START Given records

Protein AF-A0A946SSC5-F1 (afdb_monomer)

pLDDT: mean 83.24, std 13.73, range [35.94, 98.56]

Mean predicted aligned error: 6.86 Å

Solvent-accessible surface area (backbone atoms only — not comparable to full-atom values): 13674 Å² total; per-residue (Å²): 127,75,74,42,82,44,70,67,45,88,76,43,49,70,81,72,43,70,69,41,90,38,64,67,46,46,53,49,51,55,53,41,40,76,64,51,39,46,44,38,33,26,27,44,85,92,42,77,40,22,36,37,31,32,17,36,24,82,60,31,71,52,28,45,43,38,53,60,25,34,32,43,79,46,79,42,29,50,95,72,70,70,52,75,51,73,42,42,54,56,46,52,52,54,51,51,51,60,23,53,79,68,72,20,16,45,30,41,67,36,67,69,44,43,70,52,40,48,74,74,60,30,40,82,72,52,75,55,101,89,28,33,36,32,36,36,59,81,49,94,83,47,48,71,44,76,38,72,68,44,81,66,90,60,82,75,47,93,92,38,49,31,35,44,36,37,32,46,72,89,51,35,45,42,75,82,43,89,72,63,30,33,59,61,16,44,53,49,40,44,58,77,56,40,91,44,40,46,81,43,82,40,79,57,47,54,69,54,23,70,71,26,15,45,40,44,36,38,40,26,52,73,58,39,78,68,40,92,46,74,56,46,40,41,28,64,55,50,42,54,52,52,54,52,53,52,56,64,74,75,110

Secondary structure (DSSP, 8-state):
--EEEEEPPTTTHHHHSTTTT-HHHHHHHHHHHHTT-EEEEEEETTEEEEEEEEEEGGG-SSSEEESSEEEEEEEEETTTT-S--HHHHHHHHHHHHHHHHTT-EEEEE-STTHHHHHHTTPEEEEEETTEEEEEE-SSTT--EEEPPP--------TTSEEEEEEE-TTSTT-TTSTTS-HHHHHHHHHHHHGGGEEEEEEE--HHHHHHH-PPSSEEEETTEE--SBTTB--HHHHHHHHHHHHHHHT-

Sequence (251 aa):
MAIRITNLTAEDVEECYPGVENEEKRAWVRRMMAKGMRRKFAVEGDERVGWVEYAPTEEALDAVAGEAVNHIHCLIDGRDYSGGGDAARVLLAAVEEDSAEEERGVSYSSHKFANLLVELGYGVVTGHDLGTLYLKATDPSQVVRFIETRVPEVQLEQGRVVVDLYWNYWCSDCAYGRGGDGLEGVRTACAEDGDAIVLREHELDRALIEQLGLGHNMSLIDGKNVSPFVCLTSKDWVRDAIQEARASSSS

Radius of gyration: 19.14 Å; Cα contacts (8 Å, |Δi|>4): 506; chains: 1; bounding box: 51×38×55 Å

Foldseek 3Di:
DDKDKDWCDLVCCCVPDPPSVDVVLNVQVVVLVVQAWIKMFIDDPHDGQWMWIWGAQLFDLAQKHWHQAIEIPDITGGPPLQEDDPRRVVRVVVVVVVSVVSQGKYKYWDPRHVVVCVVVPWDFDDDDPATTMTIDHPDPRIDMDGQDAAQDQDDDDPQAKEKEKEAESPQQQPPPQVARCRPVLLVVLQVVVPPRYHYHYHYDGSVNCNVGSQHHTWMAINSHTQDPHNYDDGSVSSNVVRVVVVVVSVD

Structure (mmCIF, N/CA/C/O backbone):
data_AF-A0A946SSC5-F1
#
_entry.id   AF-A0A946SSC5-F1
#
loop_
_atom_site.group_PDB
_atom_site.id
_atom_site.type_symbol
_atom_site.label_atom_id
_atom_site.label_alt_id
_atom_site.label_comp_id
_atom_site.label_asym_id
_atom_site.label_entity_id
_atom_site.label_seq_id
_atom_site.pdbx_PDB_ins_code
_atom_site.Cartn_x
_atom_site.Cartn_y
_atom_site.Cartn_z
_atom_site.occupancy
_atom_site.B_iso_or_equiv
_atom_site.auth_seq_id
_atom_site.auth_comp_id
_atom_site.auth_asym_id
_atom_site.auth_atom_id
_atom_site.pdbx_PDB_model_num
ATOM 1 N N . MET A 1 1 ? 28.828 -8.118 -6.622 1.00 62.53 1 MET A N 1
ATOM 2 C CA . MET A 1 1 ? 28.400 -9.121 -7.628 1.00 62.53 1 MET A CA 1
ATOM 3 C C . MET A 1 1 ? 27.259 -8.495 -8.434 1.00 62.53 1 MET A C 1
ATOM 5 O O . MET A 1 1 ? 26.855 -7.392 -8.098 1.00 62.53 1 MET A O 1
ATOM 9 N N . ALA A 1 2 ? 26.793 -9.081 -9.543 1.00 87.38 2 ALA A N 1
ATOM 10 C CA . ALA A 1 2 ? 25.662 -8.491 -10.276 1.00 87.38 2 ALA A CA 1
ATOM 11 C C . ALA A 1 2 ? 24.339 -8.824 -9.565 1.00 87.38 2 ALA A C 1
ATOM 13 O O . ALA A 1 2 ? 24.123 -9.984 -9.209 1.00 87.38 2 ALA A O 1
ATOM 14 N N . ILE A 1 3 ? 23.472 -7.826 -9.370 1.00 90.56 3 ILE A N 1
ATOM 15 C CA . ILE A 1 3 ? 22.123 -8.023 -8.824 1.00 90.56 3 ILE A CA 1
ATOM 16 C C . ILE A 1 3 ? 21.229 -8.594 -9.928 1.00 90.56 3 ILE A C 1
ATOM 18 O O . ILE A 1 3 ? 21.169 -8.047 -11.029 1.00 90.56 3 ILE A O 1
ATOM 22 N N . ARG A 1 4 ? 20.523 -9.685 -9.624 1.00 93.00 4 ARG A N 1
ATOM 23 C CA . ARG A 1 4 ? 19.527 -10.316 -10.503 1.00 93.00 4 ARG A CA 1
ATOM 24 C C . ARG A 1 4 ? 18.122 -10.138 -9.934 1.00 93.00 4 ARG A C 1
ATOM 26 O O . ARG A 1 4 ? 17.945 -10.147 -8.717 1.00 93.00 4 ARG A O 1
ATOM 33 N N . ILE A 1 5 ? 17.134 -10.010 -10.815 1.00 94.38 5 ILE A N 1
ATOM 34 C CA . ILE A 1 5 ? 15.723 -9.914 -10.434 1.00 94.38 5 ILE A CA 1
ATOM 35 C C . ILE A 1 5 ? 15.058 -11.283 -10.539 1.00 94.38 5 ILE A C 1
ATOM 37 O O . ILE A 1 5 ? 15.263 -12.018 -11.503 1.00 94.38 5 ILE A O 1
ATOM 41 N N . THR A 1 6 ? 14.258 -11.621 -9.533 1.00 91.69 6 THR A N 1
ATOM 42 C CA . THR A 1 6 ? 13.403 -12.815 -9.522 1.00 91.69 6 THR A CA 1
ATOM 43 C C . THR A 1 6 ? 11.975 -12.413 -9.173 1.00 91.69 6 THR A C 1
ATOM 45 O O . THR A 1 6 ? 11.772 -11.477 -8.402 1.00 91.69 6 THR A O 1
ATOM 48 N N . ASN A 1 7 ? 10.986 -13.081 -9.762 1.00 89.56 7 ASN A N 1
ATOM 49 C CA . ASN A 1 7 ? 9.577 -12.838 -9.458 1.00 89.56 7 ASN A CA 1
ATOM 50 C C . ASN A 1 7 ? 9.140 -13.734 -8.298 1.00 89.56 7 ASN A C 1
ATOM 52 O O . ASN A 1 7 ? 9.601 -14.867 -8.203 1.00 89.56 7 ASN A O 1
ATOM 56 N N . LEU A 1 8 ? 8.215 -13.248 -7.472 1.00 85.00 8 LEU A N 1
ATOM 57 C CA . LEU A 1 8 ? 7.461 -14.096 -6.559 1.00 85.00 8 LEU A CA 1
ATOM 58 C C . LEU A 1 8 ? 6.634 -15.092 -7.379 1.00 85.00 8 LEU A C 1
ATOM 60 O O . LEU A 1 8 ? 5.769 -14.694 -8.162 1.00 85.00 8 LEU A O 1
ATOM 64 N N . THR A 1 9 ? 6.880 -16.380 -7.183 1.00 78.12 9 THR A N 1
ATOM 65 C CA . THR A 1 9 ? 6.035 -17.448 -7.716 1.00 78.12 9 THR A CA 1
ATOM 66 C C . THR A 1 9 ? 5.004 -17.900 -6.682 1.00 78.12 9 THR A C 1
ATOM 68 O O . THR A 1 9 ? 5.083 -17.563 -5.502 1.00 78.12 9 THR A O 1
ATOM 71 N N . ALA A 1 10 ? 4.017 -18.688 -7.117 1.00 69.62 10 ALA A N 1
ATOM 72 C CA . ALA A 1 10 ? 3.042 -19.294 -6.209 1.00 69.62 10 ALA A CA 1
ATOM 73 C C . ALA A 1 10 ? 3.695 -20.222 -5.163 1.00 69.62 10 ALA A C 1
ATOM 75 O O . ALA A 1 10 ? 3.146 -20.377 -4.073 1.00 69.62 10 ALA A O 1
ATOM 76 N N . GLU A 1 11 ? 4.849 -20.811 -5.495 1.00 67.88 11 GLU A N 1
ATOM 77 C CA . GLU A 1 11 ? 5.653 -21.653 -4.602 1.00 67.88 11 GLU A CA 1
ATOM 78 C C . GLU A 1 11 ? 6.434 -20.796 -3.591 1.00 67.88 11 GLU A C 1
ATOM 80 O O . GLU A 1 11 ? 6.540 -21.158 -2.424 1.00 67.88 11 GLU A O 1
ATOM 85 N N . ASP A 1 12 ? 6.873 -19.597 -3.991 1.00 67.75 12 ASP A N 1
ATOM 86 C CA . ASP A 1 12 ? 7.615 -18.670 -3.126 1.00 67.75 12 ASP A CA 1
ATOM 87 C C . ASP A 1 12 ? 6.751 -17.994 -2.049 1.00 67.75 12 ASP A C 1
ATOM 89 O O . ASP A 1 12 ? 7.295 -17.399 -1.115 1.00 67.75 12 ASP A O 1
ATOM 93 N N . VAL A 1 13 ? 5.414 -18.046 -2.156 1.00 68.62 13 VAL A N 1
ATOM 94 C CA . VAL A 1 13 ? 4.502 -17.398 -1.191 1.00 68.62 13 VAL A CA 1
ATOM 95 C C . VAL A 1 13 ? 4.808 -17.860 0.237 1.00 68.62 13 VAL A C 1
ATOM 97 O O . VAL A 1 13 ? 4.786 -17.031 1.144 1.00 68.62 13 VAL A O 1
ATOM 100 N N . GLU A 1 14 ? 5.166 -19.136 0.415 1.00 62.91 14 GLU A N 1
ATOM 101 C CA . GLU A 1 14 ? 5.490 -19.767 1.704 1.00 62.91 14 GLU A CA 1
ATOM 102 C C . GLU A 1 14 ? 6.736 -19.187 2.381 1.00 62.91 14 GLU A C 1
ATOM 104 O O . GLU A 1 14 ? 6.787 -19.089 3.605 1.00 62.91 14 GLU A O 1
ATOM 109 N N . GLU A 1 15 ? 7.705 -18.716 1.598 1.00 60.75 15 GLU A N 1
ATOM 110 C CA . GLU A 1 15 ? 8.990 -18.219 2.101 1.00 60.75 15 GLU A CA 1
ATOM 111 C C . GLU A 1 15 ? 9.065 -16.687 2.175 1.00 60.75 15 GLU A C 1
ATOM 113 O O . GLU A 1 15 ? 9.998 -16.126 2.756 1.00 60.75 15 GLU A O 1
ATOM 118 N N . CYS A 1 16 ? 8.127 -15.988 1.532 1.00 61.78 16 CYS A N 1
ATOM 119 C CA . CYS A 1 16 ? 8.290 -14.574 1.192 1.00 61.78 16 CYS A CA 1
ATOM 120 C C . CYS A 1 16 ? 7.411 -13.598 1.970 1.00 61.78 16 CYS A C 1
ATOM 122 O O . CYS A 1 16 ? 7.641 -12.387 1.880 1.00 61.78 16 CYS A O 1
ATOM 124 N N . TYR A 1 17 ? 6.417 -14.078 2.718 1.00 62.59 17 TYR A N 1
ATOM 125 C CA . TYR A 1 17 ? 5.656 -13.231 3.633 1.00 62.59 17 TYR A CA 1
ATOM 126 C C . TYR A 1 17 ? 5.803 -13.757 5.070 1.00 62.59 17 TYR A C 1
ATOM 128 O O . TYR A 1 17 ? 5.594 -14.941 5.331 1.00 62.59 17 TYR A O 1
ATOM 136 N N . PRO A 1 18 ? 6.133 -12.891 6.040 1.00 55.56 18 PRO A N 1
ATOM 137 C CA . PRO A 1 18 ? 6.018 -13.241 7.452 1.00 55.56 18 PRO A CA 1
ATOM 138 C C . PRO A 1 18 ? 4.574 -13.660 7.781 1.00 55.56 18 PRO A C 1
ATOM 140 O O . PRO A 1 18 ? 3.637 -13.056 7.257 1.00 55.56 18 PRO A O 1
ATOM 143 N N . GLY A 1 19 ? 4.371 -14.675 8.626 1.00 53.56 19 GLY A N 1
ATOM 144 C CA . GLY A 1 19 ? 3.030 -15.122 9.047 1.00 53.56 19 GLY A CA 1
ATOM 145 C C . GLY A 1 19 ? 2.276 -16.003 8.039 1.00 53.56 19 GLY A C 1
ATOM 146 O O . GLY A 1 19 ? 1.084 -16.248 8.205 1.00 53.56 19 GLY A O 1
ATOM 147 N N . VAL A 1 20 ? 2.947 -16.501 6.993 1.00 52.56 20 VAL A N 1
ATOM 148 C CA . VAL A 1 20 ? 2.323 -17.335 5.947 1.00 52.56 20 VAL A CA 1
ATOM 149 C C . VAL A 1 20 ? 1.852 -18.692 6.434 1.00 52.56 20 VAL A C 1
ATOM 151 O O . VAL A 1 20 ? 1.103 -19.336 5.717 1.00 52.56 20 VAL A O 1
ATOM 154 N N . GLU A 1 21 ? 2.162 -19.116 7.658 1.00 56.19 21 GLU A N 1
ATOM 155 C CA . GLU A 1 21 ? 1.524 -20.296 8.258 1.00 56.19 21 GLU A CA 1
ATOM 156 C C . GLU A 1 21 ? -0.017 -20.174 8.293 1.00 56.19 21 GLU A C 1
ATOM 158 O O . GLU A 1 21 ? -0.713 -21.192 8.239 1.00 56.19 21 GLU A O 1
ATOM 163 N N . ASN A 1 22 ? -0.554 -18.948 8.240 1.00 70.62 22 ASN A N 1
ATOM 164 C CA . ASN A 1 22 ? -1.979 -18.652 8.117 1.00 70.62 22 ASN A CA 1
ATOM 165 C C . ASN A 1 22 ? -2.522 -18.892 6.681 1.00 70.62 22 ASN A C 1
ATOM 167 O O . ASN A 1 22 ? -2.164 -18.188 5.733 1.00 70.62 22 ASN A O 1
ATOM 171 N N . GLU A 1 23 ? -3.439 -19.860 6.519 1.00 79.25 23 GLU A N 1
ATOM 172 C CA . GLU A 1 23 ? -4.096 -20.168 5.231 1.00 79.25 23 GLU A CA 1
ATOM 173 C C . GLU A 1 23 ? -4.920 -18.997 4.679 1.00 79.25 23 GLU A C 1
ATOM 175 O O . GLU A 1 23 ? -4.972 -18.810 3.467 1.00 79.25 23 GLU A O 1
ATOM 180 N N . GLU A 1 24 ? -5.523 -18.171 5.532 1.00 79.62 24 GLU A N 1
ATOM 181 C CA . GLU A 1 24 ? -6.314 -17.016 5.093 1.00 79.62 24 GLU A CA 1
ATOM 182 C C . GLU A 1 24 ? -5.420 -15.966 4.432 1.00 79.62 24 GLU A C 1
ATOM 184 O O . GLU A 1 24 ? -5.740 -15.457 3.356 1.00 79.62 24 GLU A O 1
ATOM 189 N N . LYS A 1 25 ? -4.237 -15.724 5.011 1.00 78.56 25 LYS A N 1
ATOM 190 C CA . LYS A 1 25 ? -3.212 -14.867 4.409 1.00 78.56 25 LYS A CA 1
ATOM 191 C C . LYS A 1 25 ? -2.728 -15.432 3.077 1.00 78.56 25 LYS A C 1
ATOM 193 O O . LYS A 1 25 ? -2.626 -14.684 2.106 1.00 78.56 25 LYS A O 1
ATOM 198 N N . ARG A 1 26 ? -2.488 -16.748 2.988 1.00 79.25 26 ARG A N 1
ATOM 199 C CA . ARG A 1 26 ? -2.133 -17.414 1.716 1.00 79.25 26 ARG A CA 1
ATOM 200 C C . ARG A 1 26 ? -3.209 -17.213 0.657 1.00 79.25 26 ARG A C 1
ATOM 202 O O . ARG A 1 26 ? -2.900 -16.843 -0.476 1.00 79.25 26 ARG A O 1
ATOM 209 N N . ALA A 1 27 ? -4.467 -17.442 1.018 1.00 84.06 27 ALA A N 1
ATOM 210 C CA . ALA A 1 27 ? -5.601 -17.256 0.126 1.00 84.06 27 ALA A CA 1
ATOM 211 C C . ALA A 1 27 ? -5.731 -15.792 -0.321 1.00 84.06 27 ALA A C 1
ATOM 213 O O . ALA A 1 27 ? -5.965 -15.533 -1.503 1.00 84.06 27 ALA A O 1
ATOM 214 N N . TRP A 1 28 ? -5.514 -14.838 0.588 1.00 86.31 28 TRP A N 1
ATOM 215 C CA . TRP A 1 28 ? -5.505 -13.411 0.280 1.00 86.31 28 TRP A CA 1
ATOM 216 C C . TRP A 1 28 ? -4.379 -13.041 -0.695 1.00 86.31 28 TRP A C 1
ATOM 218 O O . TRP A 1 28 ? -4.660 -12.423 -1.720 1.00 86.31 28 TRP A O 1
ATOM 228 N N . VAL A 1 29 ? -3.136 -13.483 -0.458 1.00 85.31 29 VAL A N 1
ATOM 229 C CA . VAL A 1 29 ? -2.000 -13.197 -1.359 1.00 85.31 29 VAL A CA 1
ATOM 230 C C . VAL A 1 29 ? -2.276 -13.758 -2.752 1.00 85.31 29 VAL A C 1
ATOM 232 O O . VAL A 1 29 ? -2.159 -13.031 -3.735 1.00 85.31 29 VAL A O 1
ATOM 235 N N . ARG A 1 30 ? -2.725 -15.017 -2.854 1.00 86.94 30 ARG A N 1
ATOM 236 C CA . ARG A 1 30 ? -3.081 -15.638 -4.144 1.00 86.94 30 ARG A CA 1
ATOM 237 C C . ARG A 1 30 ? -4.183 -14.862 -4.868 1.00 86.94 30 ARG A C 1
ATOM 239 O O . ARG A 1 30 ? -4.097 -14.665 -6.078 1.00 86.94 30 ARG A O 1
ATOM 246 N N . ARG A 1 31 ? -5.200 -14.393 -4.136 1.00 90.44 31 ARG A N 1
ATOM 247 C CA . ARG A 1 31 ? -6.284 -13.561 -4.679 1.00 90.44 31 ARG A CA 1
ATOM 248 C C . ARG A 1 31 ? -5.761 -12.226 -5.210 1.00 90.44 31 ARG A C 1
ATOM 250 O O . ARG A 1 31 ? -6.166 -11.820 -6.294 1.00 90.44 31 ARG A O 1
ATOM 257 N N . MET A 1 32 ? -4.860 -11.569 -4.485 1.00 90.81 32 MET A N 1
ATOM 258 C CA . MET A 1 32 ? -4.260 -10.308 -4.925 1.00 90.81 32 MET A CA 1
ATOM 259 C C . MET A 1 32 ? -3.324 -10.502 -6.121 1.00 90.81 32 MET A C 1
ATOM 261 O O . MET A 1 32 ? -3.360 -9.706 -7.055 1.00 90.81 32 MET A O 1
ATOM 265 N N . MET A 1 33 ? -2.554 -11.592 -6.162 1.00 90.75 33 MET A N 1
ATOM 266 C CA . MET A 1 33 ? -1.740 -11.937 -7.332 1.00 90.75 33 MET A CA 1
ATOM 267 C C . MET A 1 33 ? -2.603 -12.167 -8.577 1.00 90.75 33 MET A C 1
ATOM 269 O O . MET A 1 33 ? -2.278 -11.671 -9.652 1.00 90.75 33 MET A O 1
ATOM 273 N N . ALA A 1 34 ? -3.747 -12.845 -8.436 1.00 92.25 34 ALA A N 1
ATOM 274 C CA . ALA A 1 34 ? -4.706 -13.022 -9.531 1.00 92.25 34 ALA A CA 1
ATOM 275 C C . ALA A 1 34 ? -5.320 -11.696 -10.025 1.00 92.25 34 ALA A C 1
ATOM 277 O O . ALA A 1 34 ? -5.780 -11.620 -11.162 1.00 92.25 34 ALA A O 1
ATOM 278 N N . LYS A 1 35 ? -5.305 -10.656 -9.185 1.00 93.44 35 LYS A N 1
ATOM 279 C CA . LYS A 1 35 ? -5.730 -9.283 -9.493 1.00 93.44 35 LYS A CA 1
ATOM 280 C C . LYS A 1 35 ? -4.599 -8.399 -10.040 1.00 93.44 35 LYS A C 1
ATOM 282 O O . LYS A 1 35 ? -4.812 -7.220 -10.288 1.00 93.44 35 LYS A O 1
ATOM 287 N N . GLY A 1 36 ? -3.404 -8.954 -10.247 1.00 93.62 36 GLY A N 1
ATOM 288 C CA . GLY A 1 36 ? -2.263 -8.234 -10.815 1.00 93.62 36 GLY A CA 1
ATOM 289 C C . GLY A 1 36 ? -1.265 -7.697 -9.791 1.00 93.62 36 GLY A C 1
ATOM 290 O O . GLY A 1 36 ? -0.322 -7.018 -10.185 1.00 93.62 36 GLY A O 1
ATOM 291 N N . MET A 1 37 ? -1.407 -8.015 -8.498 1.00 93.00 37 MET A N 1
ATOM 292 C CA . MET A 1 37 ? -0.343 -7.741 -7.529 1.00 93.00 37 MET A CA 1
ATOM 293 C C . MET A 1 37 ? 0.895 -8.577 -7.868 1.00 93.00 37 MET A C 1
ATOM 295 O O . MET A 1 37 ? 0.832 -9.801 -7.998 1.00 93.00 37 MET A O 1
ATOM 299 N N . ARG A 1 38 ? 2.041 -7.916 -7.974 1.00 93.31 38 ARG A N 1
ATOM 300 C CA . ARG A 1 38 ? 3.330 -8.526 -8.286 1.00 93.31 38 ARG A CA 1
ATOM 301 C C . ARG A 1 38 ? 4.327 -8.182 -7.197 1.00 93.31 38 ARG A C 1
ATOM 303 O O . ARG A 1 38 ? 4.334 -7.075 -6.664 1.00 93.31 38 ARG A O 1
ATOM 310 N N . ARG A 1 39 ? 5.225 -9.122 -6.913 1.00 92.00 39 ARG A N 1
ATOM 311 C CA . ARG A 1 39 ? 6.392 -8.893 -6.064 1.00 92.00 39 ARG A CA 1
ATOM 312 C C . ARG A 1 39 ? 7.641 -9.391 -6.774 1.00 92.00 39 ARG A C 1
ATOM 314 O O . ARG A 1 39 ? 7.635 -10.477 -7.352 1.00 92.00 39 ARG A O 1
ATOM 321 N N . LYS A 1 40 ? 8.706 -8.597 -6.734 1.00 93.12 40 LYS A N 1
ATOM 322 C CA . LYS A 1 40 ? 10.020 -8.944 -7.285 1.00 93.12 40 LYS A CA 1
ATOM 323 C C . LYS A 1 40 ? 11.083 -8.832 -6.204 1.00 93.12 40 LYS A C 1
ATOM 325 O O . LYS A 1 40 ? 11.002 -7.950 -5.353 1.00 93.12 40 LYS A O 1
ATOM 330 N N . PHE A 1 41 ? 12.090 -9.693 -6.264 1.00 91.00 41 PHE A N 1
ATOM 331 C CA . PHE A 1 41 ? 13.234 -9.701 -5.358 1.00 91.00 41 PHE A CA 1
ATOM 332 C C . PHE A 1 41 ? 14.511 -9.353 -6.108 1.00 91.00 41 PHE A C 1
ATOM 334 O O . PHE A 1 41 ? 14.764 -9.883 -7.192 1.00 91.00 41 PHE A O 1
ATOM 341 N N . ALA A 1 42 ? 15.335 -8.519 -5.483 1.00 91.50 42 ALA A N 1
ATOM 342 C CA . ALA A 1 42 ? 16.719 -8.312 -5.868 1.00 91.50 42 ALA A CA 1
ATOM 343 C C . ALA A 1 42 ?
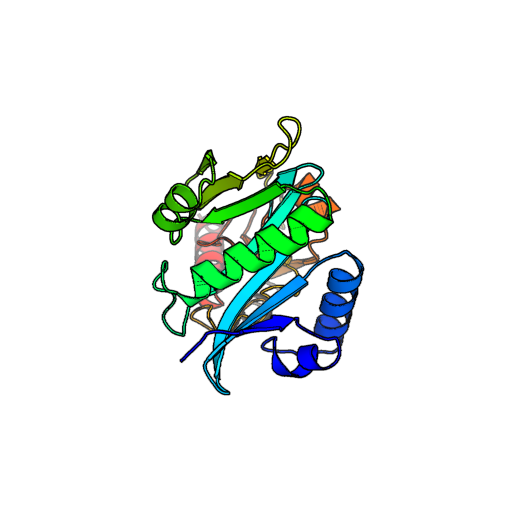 17.575 -9.357 -5.157 1.00 91.50 42 ALA A C 1
ATOM 345 O O . ALA A 1 42 ? 17.484 -9.511 -3.937 1.00 91.50 42 ALA A O 1
ATOM 346 N N . VAL A 1 43 ? 18.401 -10.076 -5.911 1.00 90.06 43 VAL A N 1
ATOM 347 C CA . VAL A 1 43 ? 19.237 -11.158 -5.389 1.00 90.06 43 VAL A CA 1
ATOM 348 C C . VAL A 1 43 ? 20.692 -10.902 -5.764 1.00 90.06 43 VAL A C 1
ATOM 350 O O . VAL A 1 43 ? 21.001 -10.678 -6.934 1.00 90.06 43 VAL A O 1
ATOM 353 N N . GLU A 1 44 ? 21.590 -10.945 -4.784 1.00 90.12 44 GLU A N 1
ATOM 354 C CA . GLU A 1 44 ? 23.037 -10.887 -4.990 1.00 90.12 44 GLU A CA 1
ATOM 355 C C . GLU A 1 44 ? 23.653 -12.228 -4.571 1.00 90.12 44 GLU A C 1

END Given records

▶ _About this task_
Give again the lines of the listing above that run from the one with "ATOM 289 C C" up to and including the one with "ATOM 354 C CA". Keep them exact and omit the pictures.

▶ _Result of the task_
ATOM 289 C C . GLY A 1 36 ? -1.265 -7.697 -9.791 1.00 93.62 36 GLY A C 1
ATOM 290 O O . GLY A 1 36 ? -0.322 -7.018 -10.185 1.00 93.62 36 GLY A O 1
ATOM 291 N N . MET A 1 37 ? -1.407 -8.015 -8.498 1.00 93.00 37 MET A N 1
ATOM 292 C CA . MET A 1 37 ? -0.343 -7.741 -7.529 1.00 93.00 37 MET A CA 1
ATOM 293 C C . MET A 1 37 ? 0.895 -8.577 -7.868 1.00 93.00 37 MET A C 1
ATOM 295 O O . MET A 1 37 ? 0.832 -9.801 -7.998 1.00 93.00 37 MET A O 1
ATOM 299 N N . ARG A 1 38 ? 2.041 -7.916 -7.974 1.00 93.31 38 ARG A N 1
ATOM 300 C CA . ARG A 1 38 ? 3.330 -8.526 -8.286 1.00 93.31 38 ARG A CA 1
ATOM 301 C C . ARG A 1 38 ? 4.327 -8.182 -7.197 1.00 93.31 38 ARG A C 1
ATOM 303 O O . ARG A 1 38 ? 4.334 -7.075 -6.664 1.00 93.31 38 ARG A O 1
ATOM 310 N N . ARG A 1 39 ? 5.225 -9.122 -6.913 1.00 92.00 39 ARG A N 1
ATOM 311 C CA . ARG A 1 39 ? 6.392 -8.893 -6.064 1.00 92.00 39 ARG A CA 1
ATOM 312 C C . ARG A 1 39 ? 7.641 -9.391 -6.774 1.00 92.00 39 ARG A C 1
ATOM 314 O O . ARG A 1 39 ? 7.635 -10.477 -7.352 1.00 92.00 39 ARG A O 1
ATOM 321 N N . LYS A 1 40 ? 8.706 -8.597 -6.734 1.00 93.12 40 LYS A N 1
ATOM 322 C CA . LYS A 1 40 ? 10.020 -8.944 -7.285 1.00 93.12 40 LYS A CA 1
ATOM 323 C C . LYS A 1 40 ? 11.083 -8.832 -6.204 1.00 93.12 40 LYS A C 1
ATOM 325 O O . LYS A 1 40 ? 11.002 -7.950 -5.353 1.00 93.12 40 LYS A O 1
ATOM 330 N N . PHE A 1 41 ? 12.090 -9.693 -6.264 1.00 91.00 41 PHE A N 1
ATOM 331 C CA . PHE A 1 41 ? 13.234 -9.701 -5.358 1.00 91.00 41 PHE A CA 1
ATOM 332 C C . PHE A 1 41 ? 14.511 -9.353 -6.108 1.00 91.00 41 PHE A C 1
ATOM 334 O O . PHE A 1 41 ? 14.764 -9.883 -7.192 1.00 91.00 41 PHE A O 1
ATOM 341 N N . ALA A 1 42 ? 15.335 -8.519 -5.483 1.00 91.50 42 ALA A N 1
ATOM 342 C CA . ALA A 1 42 ? 16.719 -8.312 -5.868 1.00 91.50 42 ALA A CA 1
ATOM 343 C C . ALA A 1 42 ?
 17.575 -9.357 -5.157 1.00 91.50 42 ALA A C 1
ATOM 345 O O . ALA A 1 42 ? 17.484 -9.511 -3.937 1.00 91.50 42 ALA A O 1
ATOM 346 N N . VAL A 1 43 ? 18.401 -10.076 -5.911 1.00 90.06 43 VAL A N 1
ATOM 347 C CA . VAL A 1 43 ? 19.237 -11.158 -5.389 1.00 90.06 43 VAL A CA 1
ATOM 348 C C . VAL A 1 43 ? 20.692 -10.902 -5.764 1.00 90.06 43 VAL A C 1
ATOM 350 O O . VAL A 1 43 ? 21.001 -10.678 -6.934 1.00 90.06 43 VAL A O 1
ATOM 353 N N . GLU A 1 44 ? 21.590 -10.945 -4.784 1.00 90.12 44 GLU A N 1
ATOM 354 C CA . GLU A 1 44 ? 23.037 -10.887 -4.990 1.00 90.12 44 GLU A CA 1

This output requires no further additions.